# multiple  root passwords



## kr651129 (Nov 26, 2012)

Can I make FreeBSD 9.0 have more than 1 root password?


----------



## DutchDaemon (Nov 26, 2012)

You can have one for root, and one for toor. That's it.


----------



## kpa (Nov 27, 2012)

You have multiple ways to login as the superuser,  login(1) from the console, su(1), ssh(1) etc. Each of them can have different credentials for login if you configure them to use pam(3) (by default they are) and configure them suitably using the configuration files in /etc/pam.d and PAM modules. My mini howto shows one way of adding ssh(1) public key authentication to su(1).

http://forums.freebsd.org/showthread.php?t=35645


----------



## Lorem-Ipsum (Nov 27, 2012)

Just to clarify, do you mean multiple passwords, each of which allow a user to log in as root, or the need for the user to enter multiple passwords to log in as root?

For the first case, it would be better to create individual user accounts in group wheel with sudo access. As to the second, just make your password longer.


----------



## TheDreamer (Nov 27, 2012)

You could also create a bunch of additionally root accounts.  Long before I started here, it was practice for each system administrator to have his or her own root account (initials + root) on all the machines in our datacenter.  When I started, it was being done on SunOS 4.x, Solaris 2.x and RHEL servers.  We now have FreeBSD servers that we support with this.  Though the RHEL servers do get confused by there being more than one root account.

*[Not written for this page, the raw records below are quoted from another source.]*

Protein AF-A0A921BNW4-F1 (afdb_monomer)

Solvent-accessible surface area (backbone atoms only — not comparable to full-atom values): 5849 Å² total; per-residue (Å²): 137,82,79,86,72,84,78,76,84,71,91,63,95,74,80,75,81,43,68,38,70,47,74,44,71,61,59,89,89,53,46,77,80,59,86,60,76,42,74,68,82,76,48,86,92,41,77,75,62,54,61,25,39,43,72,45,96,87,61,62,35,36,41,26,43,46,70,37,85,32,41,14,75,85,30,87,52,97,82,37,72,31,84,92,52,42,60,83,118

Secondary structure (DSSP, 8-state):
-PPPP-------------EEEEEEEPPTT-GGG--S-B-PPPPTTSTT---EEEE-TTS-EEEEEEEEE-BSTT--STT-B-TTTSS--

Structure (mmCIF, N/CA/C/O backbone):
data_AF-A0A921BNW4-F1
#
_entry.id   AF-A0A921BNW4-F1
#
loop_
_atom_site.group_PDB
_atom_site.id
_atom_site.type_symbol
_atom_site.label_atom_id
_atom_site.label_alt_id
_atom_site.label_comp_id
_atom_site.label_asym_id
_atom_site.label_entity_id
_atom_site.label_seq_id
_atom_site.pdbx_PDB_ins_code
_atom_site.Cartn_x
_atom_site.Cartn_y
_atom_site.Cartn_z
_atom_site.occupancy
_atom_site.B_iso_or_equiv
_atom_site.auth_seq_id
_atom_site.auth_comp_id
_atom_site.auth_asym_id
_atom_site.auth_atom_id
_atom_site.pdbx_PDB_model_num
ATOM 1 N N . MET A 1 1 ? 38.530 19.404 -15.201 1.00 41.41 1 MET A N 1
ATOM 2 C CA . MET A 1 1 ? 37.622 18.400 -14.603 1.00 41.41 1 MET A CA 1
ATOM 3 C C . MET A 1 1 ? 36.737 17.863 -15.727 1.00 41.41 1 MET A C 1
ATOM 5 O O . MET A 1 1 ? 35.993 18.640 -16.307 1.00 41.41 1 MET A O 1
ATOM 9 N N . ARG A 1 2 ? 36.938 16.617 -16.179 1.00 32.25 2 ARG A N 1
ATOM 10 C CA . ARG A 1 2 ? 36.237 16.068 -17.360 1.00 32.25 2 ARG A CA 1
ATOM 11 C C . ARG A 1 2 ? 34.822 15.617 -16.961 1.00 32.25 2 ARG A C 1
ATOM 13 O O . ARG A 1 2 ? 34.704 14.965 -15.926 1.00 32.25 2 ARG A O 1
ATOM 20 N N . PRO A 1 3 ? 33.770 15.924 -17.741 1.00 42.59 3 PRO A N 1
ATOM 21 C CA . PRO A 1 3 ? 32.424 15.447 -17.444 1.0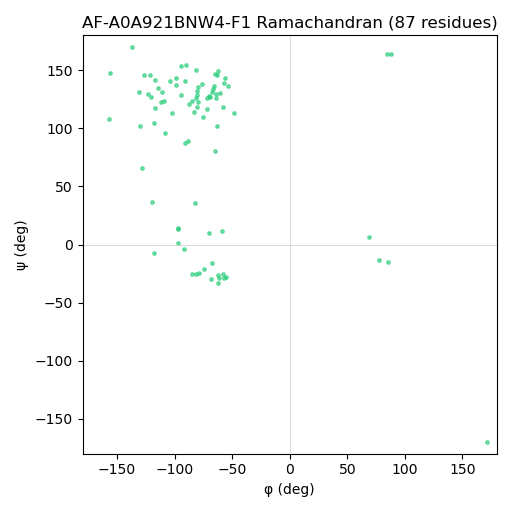0 42.59 3 PRO A CA 1
ATOM 22 C C . PRO A 1 3 ? 32.364 13.920 -17.576 1.00 42.59 3 PRO A C 1
ATOM 24 O O . PRO A 1 3 ? 32.925 13.338 -18.508 1.00 42.59 3 PRO A O 1
ATOM 27 N N . CYS A 1 4 ? 31.703 13.277 -16.613 1.00 39.16 4 CYS A N 1
ATOM 28 C CA . CYS A 1 4 ? 31.516 11.832 -16.561 1.00 39.16 4 CYS A CA 1
ATOM 29 C C . CYS A 1 4 ? 30.794 11.347 -17.832 1.00 39.16 4 CYS A C 1
ATOM 31 O O . CYS A 1 4 ? 29.681 11.772 -18.149 1.00 39.16 4 CYS A O 1
ATOM 33 N N . ARG A 1 5 ? 31.473 10.487 -18.594 1.00 39.28 5 ARG A N 1
ATOM 34 C CA . ARG A 1 5 ? 31.017 9.909 -19.863 1.00 39.28 5 ARG A CA 1
ATOM 35 C C . ARG A 1 5 ? 29.858 8.947 -19.577 1.00 39.28 5 ARG A C 1
ATOM 37 O O . ARG A 1 5 ? 30.023 8.043 -18.764 1.00 39.28 5 ARG A O 1
ATOM 44 N N . ARG A 1 6 ? 28.709 9.115 -20.252 1.00 48.69 6 ARG A N 1
ATOM 45 C CA . ARG A 1 6 ? 27.593 8.143 -20.229 1.00 48.69 6 ARG A CA 1
ATOM 46 C C . ARG A 1 6 ? 28.144 6.739 -20.487 1.00 48.69 6 ARG A C 1
ATOM 48 O O . ARG A 1 6 ? 28.625 6.463 -21.585 1.00 48.69 6 ARG A O 1
ATOM 55 N N . VAL A 1 7 ? 28.075 5.881 -19.473 1.00 48.19 7 VAL A N 1
ATOM 56 C CA . VAL A 1 7 ? 28.359 4.450 -19.599 1.00 48.19 7 VAL A CA 1
ATOM 57 C C . VAL A 1 7 ? 27.308 3.848 -20.533 1.00 48.19 7 VAL A C 1
ATOM 59 O O . VAL A 1 7 ? 26.119 4.146 -20.422 1.00 48.19 7 VAL A O 1
ATOM 62 N N . GLY A 1 8 ? 27.789 3.102 -21.528 1.00 39.41 8 GLY A N 1
ATOM 63 C CA . GLY A 1 8 ? 27.036 2.653 -22.693 1.00 39.41 8 GLY A CA 1
ATOM 64 C C . GLY A 1 8 ? 25.766 1.870 -22.367 1.00 39.41 8 GLY A C 1
ATOM 65 O O . GLY A 1 8 ? 25.729 1.056 -21.447 1.00 39.41 8 GL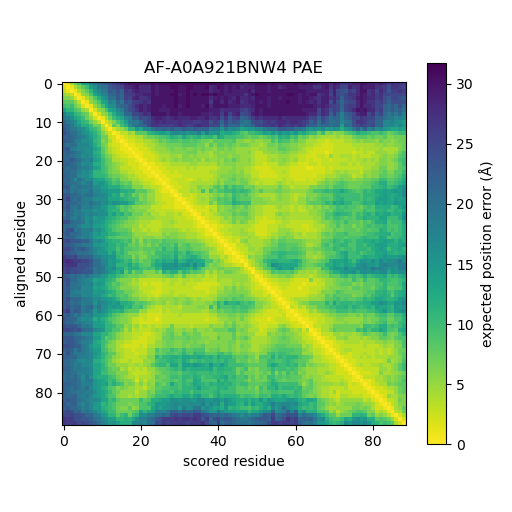Y A O 1
ATOM 66 N N . ARG A 1 9 ? 24.736 2.088 -23.190 1.00 45.47 9 ARG A N 1
ATOM 67 C CA . ARG A 1 9 ? 23.596 1.179 -23.312 1.00 45.47 9 ARG A CA 1
ATOM 68 C C . ARG A 1 9 ? 24.115 -0.156 -23.846 1.00 45.47 9 ARG A C 1
ATOM 70 O O . ARG A 1 9 ? 24.381 -0.273 -25.037 1.00 45.47 9 ARG A O 1
ATOM 77 N N . ARG A 1 10 ? 24.279 -1.153 -22.978 1.00 50.50 10 ARG A N 1
ATOM 78 C CA . ARG A 1 10 ? 24.086 -2.536 -23.422 1.00 50.50 10 ARG A CA 1
ATOM 79 C C . ARG A 1 10 ? 22.586 -2.686 -23.667 1.00 50.50 10 ARG A C 1
ATOM 81 O O . ARG A 1 10 ? 21.806 -2.310 -22.796 1.00 50.50 10 ARG A O 1
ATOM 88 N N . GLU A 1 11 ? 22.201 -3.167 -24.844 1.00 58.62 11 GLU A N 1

In some cases it has helped us determine which system administrator did what.

The Dreamer.


----------



## Speedy (Nov 27, 2012)

DutchDaemon said:
			
		

> You can have one for root, and one for toor. That's it.

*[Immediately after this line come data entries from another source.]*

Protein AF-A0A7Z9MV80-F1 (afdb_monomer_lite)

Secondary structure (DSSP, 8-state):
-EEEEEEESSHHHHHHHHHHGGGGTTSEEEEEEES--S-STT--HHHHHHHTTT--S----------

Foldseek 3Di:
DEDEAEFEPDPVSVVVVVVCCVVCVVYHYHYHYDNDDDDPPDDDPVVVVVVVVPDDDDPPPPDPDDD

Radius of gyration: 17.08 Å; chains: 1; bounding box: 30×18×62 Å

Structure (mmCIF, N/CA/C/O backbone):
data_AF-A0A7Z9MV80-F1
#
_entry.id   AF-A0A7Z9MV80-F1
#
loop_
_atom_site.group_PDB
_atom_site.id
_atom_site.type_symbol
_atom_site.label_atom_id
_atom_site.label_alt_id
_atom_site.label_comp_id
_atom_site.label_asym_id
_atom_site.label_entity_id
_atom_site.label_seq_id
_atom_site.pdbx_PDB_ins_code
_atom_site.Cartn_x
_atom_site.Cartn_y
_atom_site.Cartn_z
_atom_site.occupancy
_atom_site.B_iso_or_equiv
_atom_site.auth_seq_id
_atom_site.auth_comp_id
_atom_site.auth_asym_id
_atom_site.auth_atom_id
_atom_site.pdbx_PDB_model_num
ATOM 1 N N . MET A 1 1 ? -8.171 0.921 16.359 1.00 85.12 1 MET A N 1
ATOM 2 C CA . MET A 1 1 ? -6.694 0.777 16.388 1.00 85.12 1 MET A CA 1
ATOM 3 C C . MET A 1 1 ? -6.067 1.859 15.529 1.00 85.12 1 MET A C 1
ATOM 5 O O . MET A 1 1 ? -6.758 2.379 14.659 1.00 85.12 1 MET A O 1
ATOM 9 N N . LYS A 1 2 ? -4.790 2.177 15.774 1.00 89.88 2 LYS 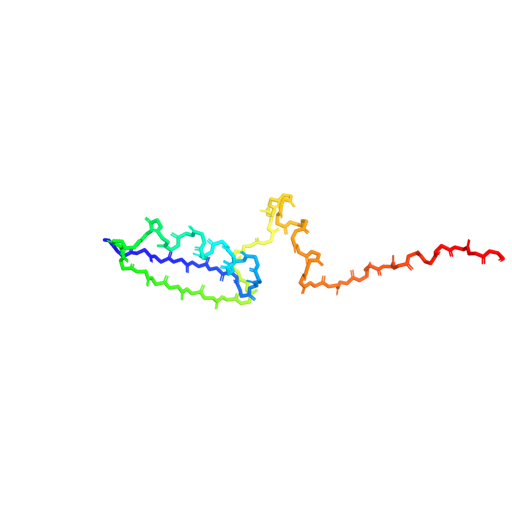A N 1
ATOM 10 C CA . LYS A 1 2 ? -4.002 3.075 14.923 1.00 89.88 2 LYS A CA 1
ATOM 11 C C . LYS A 1 2 ? -3.199 2.240 13.933 1.00 89.88 2 LYS A C 1
ATOM 13 O O . LYS A 1 2 ? -2.400 1.410 14.362 1.00 89.88 2 LYS A O 1
ATOM 18 N N . ILE A 1 3 ? -3.444 2.420 12.641 1.00 90.00 3 ILE A N 1
ATOM 19 C CA . ILE A 1 3 ? -2.763 1.684 11.573 1.00 90.00 3 ILE A CA 1
ATOM 20 C C . ILE A 1 3 ? -1.961 2.687 10.752 1.00 90.00 3 ILE A C 1
ATOM 22 O O . ILE A 1 3 ? -2.514 3.639 10.202 1.00 90.00 3 ILE A O 1
ATOM 26 N N . THR A 1 4 ? -0.653 2.460 10.660 1.00 91.56 4 THR A N 1
ATOM 27 C CA . THR A 1 4 ? 0.241 3.287 9.849 1.00 91.56 4 THR A CA 1
ATOM 28 C C . THR A 1 4 ? 0.539 2.586 8.532 1.00 91.56 4 THR A C 1
ATOM 30 O O . THR A 1 4 ? 1.059 1.471 8.525 1.00 91.56 4 THR A O 1
ATOM 33 N N . ILE A 1 5 ? 0.234 3.248 7.419 1.00 88.62 5 ILE A N 1
ATOM 34 C CA . ILE A 1 5 ? 0.478 2.759 6.065 1.00 88.62 5 ILE A CA 1
ATOM 35 C C . ILE A 1 5 ? 1.614 3.577 5.452 1.00 88.62 5 ILE A C 1
ATOM 37 O O . ILE A 1 5 ? 1.507 4.789 5.272 1.00 88.62 5 ILE A O 1
ATOM 41 N N . LEU A 1 6 ? 2.708 2.895 5.122 1.00 90.12 6 LEU A N 1
ATOM 42 C CA . LEU A 1 6 ? 3.834 3.445 4.372 1.00 90.12 6 LEU A CA 1
ATOM 43 C C . LEU A 1 6 ? 3.668 3.033 2.913 1.00 90.12 6 LEU A C 1
ATOM 45 O O . LEU A 1 6 ? 3.773 1.851 2.590 1.00 90.12 6 LEU A O 1
ATOM 49 N N . ALA A 1 7 ? 3.398 4.000 2.044 1.00 86.81 7 ALA A N 1
ATOM 50 C CA . ALA A 1 7 ? 3.171 3.759 0.628 1.00 86.81 7 ALA A CA 1
ATOM 51 C C . ALA A 1 7 ? 4.067 4.653 -0.234 1.00 86.81 7 ALA A C 1
ATOM 53 O O . ALA A 1 7 ? 4.563 5.700 0.194 1.00 86.81 7 ALA A O 1
ATOM 54 N N . ASN A 1 8 ? 4.301 4.214 -1.465 1.00 88.56 8 ASN A N 1
ATOM 55 C CA . ASN A 1 8 ? 5.014 5.015 -2.446 1.00 88.56 8 ASN A CA 1
ATOM 56 C C . ASN A 1 8 ? 4.096 6.134 -2.972 1.00 88.56 8 ASN A C 1
ATOM 58 O O . ASN A 1 8 ? 2.874 6.000 -3.020 1.00 88.56 8 ASN A O 1
ATOM 62 N N . ARG A 1 9 ? 4.682 7.255 -3.395 1.00 84.12 9 ARG A N 1
ATOM 63 C CA . ARG A 1 9 ? 3.982 8.377 -4.032 1.00 84.12 9 ARG A CA 1
ATOM 64 C C . ARG A 1 9 ? 3.836 8.116 -5.535 1.00 84.12 9 ARG A C 1
ATOM 66 O O . ARG A 1 9 ? 4.384 8.844 -6.358 1.00 84.12 9 ARG A O 1
ATOM 73 N N . ASP A 1 10 ? 3.113 7.060 -5.877 1.00 83.81 10 ASP A N 1
ATOM 74 C CA . ASP A 1 10 ? 2.815 6.668 -7.254 1.00 83.81 10 ASP A CA 1
ATOM 75 C C . ASP A 1 10 ? 1.322 6.350 -7.437 1.00 83.81 10 ASP A C 1
ATOM 77 O O . ASP A 1 10 ? 0.573 6.174 -6.473 1.00 83.81 10 ASP A O 1
ATOM 81 N N . LEU A 1 11 ? 0.883 6.285 -8.695 1.00 83.94 11 LEU A N 1
ATOM 82 C CA . LEU A 1 11 ? -0.522 6.075 -9.040 1.00 83.94 11 LEU A CA 1
ATOM 83 C C . LEU A 1 11 ? -1.062 4.725 -8.543 1.00 83.94 11 LEU A C 1
ATOM 85 O O . LEU A 1 11 ? -2.206 4.654 -8.096 1.00 83.94 11 LEU A O 1
ATOM 89 N N . ALA A 1 12 ? -0.265 3.661 -8.594 1.00 83.38 12 ALA A N 1
ATOM 90 C CA . ALA A 1 12 ? -0.708 2.336 -8.182 1.00 83.38 12 ALA A CA 1
ATOM 91 C C . ALA A 1 12 ? -0.888 2.252 -6.667 1.00 83.38 12 ALA A C 1
ATOM 93 O O . ALA A 1 12 ? -1.880 1.690 -6.200 1.00 83.38 12 ALA A O 1
ATOM 94 N N . SER A 1 13 ? 0.004 2.888 -5.910 1.00 85.81 13 SER A N 1
ATOM 95 C CA . SER A 1 13 ? -0.149 3.065 -4.466 1.00 85.81 13 SER A CA 1
ATOM 96 C C . SER A 1 13 ? -1.434 3.828 -4.121 1.00 85.81 13 SER A C 1
ATOM 98 O O . SER A 1 13 ? -2.182 3.392 -3.247 1.00 85.81 13 SER A O 1
ATOM 100 N N . CYS A 1 14 ? -1.766 4.900 -4.850 1.00 87.88 14 CYS A N 1
ATOM 101 C CA . CYS A 1 14 ? -3.038 5.615 -4.674 1.00 87.88 14 CYS A CA 1
ATOM 102 C C . CYS A 1 14 ? -4.261 4.736 -4.992 1.00 87.88 14 CYS A C 1
ATOM 104 O O . CYS A 1 14 ? -5.243 4.748 -4.249 1.00 87.88 14 CYS A O 1
ATOM 106 N N . ILE A 1 15 ? -4.208 3.939 -6.064 1.00 90.06 15 ILE A N 1
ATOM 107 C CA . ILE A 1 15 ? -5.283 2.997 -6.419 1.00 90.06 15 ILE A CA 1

What exactly keeps me from creating 0:0 accounts with different login names?


----------



## walko (Nov 27, 2012)

It's possible to create a user with useradd and then change it's id to 0 by doing vipw. You'll be able to login as toto and your server will treat you as root.

I think it's a very dangerous idea...


----------



## gqgunhed (Nov 27, 2012)

If not every admin of your system should be allowed _full_ access to the system, I think you should consider using something like security/sudo as mentioned above?

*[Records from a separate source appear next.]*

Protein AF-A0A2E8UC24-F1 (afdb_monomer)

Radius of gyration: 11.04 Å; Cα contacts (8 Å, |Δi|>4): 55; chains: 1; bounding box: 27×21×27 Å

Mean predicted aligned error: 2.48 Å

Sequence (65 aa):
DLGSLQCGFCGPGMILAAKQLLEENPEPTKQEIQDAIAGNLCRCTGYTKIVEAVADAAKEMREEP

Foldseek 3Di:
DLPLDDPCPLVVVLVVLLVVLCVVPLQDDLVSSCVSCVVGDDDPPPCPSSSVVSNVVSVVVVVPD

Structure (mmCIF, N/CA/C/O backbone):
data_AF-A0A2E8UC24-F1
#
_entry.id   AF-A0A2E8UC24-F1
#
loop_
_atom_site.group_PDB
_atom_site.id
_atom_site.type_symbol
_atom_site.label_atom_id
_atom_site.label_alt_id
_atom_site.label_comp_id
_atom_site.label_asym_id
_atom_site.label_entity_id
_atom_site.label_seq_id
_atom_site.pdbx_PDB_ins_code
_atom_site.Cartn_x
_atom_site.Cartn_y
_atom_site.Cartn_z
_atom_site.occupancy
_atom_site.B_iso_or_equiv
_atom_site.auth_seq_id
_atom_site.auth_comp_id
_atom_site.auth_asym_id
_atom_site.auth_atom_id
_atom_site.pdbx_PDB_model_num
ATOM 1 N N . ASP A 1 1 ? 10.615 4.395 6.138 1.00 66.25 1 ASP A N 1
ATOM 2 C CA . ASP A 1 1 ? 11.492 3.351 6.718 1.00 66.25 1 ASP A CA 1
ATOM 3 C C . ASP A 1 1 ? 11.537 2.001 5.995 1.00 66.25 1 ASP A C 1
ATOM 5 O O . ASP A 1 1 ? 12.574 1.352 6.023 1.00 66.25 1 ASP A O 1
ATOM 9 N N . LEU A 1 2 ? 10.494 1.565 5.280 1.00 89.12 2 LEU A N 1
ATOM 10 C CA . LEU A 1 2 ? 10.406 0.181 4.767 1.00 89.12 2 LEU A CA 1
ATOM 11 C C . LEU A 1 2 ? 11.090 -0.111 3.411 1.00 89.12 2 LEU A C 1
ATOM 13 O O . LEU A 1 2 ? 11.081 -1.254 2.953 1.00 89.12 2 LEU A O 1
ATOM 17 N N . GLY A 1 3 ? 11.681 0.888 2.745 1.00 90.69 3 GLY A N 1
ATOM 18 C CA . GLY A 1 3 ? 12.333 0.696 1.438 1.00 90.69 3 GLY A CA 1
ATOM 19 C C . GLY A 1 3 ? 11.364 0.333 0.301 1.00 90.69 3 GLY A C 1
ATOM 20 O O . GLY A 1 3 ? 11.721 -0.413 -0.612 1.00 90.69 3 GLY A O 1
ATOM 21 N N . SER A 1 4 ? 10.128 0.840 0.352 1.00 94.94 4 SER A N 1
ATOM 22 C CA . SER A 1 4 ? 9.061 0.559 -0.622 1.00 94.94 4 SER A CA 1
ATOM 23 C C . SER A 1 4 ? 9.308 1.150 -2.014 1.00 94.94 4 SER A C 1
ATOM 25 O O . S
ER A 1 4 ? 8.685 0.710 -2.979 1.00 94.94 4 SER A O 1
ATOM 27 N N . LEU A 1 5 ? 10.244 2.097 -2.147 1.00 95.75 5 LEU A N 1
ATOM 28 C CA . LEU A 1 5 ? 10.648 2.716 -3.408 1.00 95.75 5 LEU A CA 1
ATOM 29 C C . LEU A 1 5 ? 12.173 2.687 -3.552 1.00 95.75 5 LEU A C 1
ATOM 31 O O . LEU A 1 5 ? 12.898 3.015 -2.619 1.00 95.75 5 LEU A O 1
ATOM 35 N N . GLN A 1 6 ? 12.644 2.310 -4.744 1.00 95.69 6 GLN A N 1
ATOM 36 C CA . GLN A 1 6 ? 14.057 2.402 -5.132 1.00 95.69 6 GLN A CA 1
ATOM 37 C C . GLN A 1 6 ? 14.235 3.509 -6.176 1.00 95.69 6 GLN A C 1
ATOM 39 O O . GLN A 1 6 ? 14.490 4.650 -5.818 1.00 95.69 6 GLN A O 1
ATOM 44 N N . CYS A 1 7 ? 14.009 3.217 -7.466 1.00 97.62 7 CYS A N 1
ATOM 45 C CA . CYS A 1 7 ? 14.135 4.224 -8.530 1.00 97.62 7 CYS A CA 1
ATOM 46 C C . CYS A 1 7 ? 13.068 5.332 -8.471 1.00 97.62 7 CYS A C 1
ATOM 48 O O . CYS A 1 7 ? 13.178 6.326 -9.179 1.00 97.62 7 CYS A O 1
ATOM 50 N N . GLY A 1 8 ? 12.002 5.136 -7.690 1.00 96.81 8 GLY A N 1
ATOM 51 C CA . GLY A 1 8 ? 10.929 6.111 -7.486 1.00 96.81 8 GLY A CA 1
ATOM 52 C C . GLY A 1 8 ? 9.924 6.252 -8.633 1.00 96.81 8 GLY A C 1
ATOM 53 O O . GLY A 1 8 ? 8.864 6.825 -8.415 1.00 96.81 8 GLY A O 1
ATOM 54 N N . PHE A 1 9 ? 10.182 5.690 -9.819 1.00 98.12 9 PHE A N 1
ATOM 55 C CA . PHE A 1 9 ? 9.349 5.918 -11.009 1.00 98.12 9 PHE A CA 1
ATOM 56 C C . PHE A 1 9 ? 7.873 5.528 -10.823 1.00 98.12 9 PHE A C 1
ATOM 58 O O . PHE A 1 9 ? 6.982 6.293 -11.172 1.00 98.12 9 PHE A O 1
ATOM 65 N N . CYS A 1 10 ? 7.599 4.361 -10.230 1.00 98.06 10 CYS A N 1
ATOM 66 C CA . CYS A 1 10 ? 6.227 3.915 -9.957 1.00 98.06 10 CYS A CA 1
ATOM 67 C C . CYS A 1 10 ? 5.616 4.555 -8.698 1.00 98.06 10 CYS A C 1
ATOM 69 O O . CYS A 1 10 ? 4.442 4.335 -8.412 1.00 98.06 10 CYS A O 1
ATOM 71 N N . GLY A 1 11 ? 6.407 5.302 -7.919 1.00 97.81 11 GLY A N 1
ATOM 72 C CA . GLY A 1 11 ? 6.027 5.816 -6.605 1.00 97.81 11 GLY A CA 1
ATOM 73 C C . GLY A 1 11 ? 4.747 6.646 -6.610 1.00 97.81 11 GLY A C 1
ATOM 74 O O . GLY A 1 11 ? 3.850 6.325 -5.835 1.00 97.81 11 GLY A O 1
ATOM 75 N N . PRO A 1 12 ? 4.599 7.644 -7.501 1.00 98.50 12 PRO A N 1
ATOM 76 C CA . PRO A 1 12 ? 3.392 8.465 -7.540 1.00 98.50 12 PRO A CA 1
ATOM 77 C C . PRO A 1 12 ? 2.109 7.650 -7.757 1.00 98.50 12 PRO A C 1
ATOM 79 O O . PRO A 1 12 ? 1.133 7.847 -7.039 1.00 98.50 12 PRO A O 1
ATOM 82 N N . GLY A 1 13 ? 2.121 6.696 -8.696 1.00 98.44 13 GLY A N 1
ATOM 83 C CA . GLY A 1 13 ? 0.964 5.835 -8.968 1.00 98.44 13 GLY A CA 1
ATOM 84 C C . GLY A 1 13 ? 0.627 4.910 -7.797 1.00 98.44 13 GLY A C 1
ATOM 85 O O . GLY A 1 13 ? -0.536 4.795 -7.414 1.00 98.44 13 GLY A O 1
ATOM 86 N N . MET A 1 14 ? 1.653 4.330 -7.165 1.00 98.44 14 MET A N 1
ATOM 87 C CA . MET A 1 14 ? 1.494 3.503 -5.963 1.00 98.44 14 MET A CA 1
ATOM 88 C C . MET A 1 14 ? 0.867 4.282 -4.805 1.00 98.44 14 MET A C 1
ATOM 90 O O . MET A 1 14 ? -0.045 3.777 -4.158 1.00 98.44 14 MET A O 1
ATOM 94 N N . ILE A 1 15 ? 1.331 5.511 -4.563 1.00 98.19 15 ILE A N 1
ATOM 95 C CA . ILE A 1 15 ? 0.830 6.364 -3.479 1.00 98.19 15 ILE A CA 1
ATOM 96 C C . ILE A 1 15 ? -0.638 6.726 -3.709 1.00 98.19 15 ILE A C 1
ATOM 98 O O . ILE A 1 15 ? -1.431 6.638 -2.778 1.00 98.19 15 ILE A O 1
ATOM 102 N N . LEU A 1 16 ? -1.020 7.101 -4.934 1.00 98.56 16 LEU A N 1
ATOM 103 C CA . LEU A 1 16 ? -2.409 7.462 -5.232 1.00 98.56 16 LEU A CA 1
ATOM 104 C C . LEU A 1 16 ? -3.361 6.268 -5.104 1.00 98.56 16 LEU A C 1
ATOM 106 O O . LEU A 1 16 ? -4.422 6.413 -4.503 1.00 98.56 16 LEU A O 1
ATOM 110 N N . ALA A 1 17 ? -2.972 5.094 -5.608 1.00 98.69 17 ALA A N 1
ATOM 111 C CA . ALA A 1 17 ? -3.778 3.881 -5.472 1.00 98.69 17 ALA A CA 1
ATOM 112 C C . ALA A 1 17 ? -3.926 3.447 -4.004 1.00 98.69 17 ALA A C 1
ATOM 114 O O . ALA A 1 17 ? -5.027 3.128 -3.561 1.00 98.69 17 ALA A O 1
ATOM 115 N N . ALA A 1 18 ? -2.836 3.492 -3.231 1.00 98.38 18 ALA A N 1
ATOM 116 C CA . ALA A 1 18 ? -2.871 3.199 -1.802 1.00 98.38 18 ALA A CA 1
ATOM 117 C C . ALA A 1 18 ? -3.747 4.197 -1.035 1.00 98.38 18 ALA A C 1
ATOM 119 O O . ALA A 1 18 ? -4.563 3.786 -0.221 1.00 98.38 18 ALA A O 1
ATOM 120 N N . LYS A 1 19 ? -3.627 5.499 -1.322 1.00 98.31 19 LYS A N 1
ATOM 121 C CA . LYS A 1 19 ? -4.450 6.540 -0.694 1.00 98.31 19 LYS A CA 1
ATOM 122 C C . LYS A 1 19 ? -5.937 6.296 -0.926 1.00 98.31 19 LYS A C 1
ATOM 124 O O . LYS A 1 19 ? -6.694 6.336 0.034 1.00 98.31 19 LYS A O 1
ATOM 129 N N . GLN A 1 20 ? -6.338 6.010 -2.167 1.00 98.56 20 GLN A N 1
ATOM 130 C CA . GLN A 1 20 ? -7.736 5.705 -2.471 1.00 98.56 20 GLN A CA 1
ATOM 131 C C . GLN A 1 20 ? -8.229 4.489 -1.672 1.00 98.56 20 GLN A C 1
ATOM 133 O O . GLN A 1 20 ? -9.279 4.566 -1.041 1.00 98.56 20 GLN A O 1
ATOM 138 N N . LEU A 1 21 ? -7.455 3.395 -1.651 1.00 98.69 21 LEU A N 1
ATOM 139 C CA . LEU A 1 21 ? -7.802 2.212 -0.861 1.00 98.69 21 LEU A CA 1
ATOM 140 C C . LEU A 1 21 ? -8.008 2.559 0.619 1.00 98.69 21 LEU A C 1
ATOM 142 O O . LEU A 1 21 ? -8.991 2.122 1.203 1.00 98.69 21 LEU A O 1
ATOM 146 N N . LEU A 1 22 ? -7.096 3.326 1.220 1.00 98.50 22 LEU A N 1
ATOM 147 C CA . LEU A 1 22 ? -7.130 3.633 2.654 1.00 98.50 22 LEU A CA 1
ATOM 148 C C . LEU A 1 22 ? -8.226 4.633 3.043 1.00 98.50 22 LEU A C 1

It allows to delegate specific tasks to groups or users, e.g. allowing only to restart the webserver. Maybe have at a look at it?


----------



## fluca1978 (Nov 28, 2012)

walko said:
			
		

> It's possible to create a user with useradd and then change it's id to 0 by doing vipw. You'll be able to login as toto and your server will treat you as root.
> 
> I think it's a very dangerous idea...



I believe it is very bad too! Also because the filesystem and other accounting tools will report the login name from the UID, so having two,three, four accounts with the UID 0 will make such tools reporting wrong information (file created by root1 is listed as root...). Use _sudo_ to accomplish the task.


----------



## vermaden (Nov 28, 2012)

Speedy said:
			
		

> What exactly keeps me from creating 0:0 accounts with different login names?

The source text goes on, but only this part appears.